• **PROBLEM REQUIREMENTS**:
The entries are to be repeated verbatim, with nothing left out.

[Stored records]
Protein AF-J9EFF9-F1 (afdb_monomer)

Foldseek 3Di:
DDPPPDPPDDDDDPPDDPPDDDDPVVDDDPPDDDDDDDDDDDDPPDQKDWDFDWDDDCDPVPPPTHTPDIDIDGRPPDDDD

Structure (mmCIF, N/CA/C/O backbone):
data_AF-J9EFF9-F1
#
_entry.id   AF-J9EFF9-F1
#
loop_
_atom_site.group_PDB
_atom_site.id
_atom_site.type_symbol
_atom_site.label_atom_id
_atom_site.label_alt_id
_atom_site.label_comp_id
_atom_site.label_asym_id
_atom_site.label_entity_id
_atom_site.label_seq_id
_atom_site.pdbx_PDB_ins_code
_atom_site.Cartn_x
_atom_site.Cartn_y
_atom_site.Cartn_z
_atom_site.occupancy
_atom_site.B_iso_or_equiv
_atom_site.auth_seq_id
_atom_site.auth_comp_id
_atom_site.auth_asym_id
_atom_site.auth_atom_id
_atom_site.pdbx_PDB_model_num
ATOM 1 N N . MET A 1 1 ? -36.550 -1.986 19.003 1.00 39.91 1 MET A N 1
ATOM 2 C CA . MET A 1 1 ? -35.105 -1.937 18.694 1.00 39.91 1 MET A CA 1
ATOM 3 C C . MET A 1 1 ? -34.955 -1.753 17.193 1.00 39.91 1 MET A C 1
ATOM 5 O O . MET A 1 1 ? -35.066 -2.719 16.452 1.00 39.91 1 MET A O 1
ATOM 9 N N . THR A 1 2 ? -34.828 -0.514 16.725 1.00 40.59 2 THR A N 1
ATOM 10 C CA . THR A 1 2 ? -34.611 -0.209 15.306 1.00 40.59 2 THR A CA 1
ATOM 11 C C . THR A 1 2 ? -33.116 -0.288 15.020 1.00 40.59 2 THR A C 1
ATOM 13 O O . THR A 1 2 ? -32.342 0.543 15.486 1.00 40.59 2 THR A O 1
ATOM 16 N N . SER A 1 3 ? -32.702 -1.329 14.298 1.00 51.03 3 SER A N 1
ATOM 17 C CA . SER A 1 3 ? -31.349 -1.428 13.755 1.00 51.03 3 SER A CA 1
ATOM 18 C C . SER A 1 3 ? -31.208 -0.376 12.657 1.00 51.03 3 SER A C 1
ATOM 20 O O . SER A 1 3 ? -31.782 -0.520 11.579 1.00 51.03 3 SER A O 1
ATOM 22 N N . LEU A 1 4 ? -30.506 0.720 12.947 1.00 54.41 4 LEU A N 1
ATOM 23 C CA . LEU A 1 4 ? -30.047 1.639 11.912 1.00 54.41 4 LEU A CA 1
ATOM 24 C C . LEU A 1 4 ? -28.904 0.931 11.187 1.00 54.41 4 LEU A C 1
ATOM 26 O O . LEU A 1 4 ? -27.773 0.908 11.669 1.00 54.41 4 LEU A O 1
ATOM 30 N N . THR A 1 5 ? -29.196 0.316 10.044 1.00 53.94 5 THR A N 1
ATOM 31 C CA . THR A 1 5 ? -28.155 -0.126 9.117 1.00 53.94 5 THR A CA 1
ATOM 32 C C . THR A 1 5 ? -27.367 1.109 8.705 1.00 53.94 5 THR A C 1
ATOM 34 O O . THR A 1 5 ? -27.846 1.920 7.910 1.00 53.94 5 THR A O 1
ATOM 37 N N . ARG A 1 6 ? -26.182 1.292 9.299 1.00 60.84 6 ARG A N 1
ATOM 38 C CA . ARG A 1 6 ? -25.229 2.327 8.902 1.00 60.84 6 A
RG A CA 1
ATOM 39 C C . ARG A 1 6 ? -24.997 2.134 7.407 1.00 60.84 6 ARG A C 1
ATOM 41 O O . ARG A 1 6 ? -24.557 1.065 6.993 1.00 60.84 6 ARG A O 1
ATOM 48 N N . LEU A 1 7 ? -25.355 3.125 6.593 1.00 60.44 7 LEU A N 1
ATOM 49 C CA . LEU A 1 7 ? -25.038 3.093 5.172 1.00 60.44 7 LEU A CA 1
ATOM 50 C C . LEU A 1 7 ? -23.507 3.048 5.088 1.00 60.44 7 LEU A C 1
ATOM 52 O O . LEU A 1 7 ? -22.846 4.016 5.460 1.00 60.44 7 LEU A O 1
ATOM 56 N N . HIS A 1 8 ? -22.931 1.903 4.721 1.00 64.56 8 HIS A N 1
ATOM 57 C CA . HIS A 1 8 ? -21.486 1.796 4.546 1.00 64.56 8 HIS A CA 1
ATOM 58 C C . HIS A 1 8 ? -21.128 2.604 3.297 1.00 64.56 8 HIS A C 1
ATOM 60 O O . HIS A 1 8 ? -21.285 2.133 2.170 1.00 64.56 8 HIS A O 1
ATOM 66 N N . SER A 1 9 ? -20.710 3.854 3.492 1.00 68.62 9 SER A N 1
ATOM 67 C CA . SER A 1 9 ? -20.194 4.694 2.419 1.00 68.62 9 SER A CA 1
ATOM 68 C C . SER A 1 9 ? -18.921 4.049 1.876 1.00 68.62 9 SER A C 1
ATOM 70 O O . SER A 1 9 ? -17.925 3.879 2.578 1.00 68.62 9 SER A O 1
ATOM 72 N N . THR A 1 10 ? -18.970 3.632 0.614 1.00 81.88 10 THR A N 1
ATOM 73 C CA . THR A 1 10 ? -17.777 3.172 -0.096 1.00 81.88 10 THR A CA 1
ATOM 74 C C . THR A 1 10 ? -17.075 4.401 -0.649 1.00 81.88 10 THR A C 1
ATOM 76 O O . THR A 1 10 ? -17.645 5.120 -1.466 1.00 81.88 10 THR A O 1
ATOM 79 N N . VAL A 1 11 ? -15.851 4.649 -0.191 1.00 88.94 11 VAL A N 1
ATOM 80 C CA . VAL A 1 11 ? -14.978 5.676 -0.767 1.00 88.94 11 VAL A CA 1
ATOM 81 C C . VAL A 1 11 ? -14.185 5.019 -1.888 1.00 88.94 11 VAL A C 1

• **SOLUTION TO THIS PROBLEM**:
Protein AF-J9EFF9-F1 (afdb_monomer)

Foldseek 3Di:
DDPPPDPPDDDDDPPDDPPDDDDPVVDDDPPDDDDDDDDDDDDPPDQKDWDFDWDDDCDPVPPPTHTPDIDIDGRPPDDDD

Structure (mmCIF, N/CA/C/O backbone):
data_AF-J9EFF9-F1
#
_entry.id   AF-J9EFF9-F1
#
loop_
_atom_site.group_PDB
_atom_site.id
_atom_site.type_symbol
_atom_site.label_atom_id
_atom_site.label_alt_id
_atom_site.label_comp_id
_atom_site.label_asym_id
_atom_site.label_entity_id
_atom_site.label_seq_id
_atom_site.pdbx_PDB_ins_code
_atom_site.Cartn_x
_atom_site.Cartn_y
_atom_site.Cartn_z
_atom_site.occupancy
_atom_site.B_iso_or_equiv
_atom_site.auth_seq_id
_atom_site.auth_comp_id
_atom_site.auth_asym_id
_atom_site.auth_atom_id
_atom_site.pdbx_PDB_model_num
ATOM 1 N N . MET A 1 1 ? -36.550 -1.986 19.003 1.00 39.91 1 MET A N 1
ATOM 2 C CA . MET A 1 1 ? -35.105 -1.937 18.694 1.00 39.91 1 MET A CA 1
ATOM 3 C C . MET A 1 1 ? -34.955 -1.753 17.193 1.00 39.91 1 MET A C 1
ATOM 5 O O . MET A 1 1 ? -35.066 -2.719 16.452 1.00 39.91 1 MET A O 1
ATOM 9 N N . THR A 1 2 ? -34.828 -0.514 16.725 1.00 40.59 2 THR A N 1
ATOM 10 C CA . THR A 1 2 ? -34.611 -0.209 15.306 1.00 40.59 2 THR A CA 1
ATOM 11 C C . THR A 1 2 ? -33.116 -0.288 15.020 1.00 40.59 2 THR A C 1
ATOM 13 O O . THR A 1 2 ? -32.342 0.543 15.486 1.00 40.59 2 THR A O 1
ATOM 16 N N . SER A 1 3 ? -32.702 -1.329 14.298 1.00 51.03 3 SER A N 1
ATOM 17 C CA . SER A 1 3 ? -31.349 -1.428 13.755 1.00 51.03 3 SER A CA 1
ATOM 18 C C . SER A 1 3 ? -31.208 -0.376 12.657 1.00 51.03 3 SER A C 1
ATOM 20 O O . SER A 1 3 ? -31.782 -0.520 11.579 1.00 51.03 3 SER A O 1
ATOM 22 N N . LEU A 1 4 ? -30.506 0.720 12.947 1.00 54.41 4 LEU A N 1
ATOM 23 C CA . LEU A 1 4 ? -30.047 1.639 11.912 1.00 54.41 4 LEU A CA 1
ATOM 24 C C . LEU A 1 4 ? -28.904 0.931 11.187 1.00 54.41 4 LEU A C 1
ATOM 26 O O . LEU A 1 4 ? -27.773 0.908 11.669 1.00 54.41 4 LEU A O 1
ATOM 30 N N . THR A 1 5 ? -29.196 0.316 10.044 1.00 53.94 5 THR A N 1
ATOM 31 C CA . THR A 1 5 ? -28.155 -0.126 9.117 1.00 53.94 5 THR A CA 1
ATOM 32 C C . THR A 1 5 ? -27.367 1.109 8.705 1.00 53.94 5 THR A C 1
ATOM 34 O O . THR A 1 5 ? -27.846 1.920 7.910 1.00 53.94 5 THR A O 1
ATOM 37 N N . ARG A 1 6 ? -26.182 1.292 9.299 1.00 60.84 6 ARG A N 1
ATOM 38 C CA . ARG A 1 6 ? -25.229 2.327 8.902 1.00 60.84 6 A
RG A CA 1
ATOM 39 C C . ARG A 1 6 ? -24.997 2.134 7.407 1.00 60.84 6 ARG A C 1
ATOM 41 O O . ARG A 1 6 ? -24.557 1.065 6.993 1.00 60.84 6 ARG A O 1
ATOM 48 N N . LEU A 1 7 ? -25.355 3.125 6.593 1.00 60.44 7 LEU A N 1
ATOM 49 C CA . LEU A 1 7 ? -25.038 3.093 5.172 1.00 60.44 7 LEU A CA 1
ATOM 50 C C . LEU A 1 7 ? -23.507 3.048 5.088 1.00 60.44 7 LEU A C 1
ATOM 52 O O . LEU A 1 7 ? -22.846 4.016 5.460 1.00 60.44 7 LEU A O 1
ATOM 56 N N . HIS A 1 8 ? -22.931 1.903 4.721 1.00 64.56 8 HIS A N 1
ATOM 57 C CA . HIS A 1 8 ? -21.486 1.796 4.546 1.00 64.56 8 HIS A CA 1
ATOM 58 C C . HIS A 1 8 ? -21.128 2.604 3.297 1.00 64.56 8 HIS A C 1
ATOM 60 O O . HIS A 1 8 ? -21.285 2.133 2.170 1.00 64.56 8 HIS A O 1
ATOM 66 N N . SER A 1 9 ? -20.710 3.854 3.492 1.00 68.62 9 SER A N 1
ATOM 67 C CA . SER A 1 9 ? -20.194 4.694 2.419 1.00 68.62 9 SER A CA 1
ATOM 68 C C . SER A 1 9 ? -18.921 4.049 1.876 1.00 68.62 9 SER A C 1
ATOM 70 O O . SER A 1 9 ? -17.925 3.879 2.578 1.00 68.62 9 SER A O 1
ATOM 72 N N . THR A 1 10 ? -18.970 3.632 0.614 1.00 81.88 10 THR A N 1
ATOM 73 C CA . THR A 1 10 ? -17.777 3.172 -0.096 1.00 81.88 10 THR A CA 1
ATOM 74 C C . THR A 1 10 ? -17.075 4.401 -0.649 1.00 81.88 10 THR A C 1
ATOM 76 O O . THR A 1 10 ? -17.645 5.120 -1.466 1.00 81.88 10 THR A O 1
ATOM 79 N N . VAL A 1 11 ? -15.851 4.649 -0.191 1.00 88.94 11 VAL A N 1
ATOM 80 C CA . VAL A 1 11 ? -14.978 5.676 -0.767 1.00 88.94 11 VAL A CA 1
ATOM 81 C C . VAL A 1 11 ? -14.185 5.019 -1.888 1.00 88.94 11 VAL A C 1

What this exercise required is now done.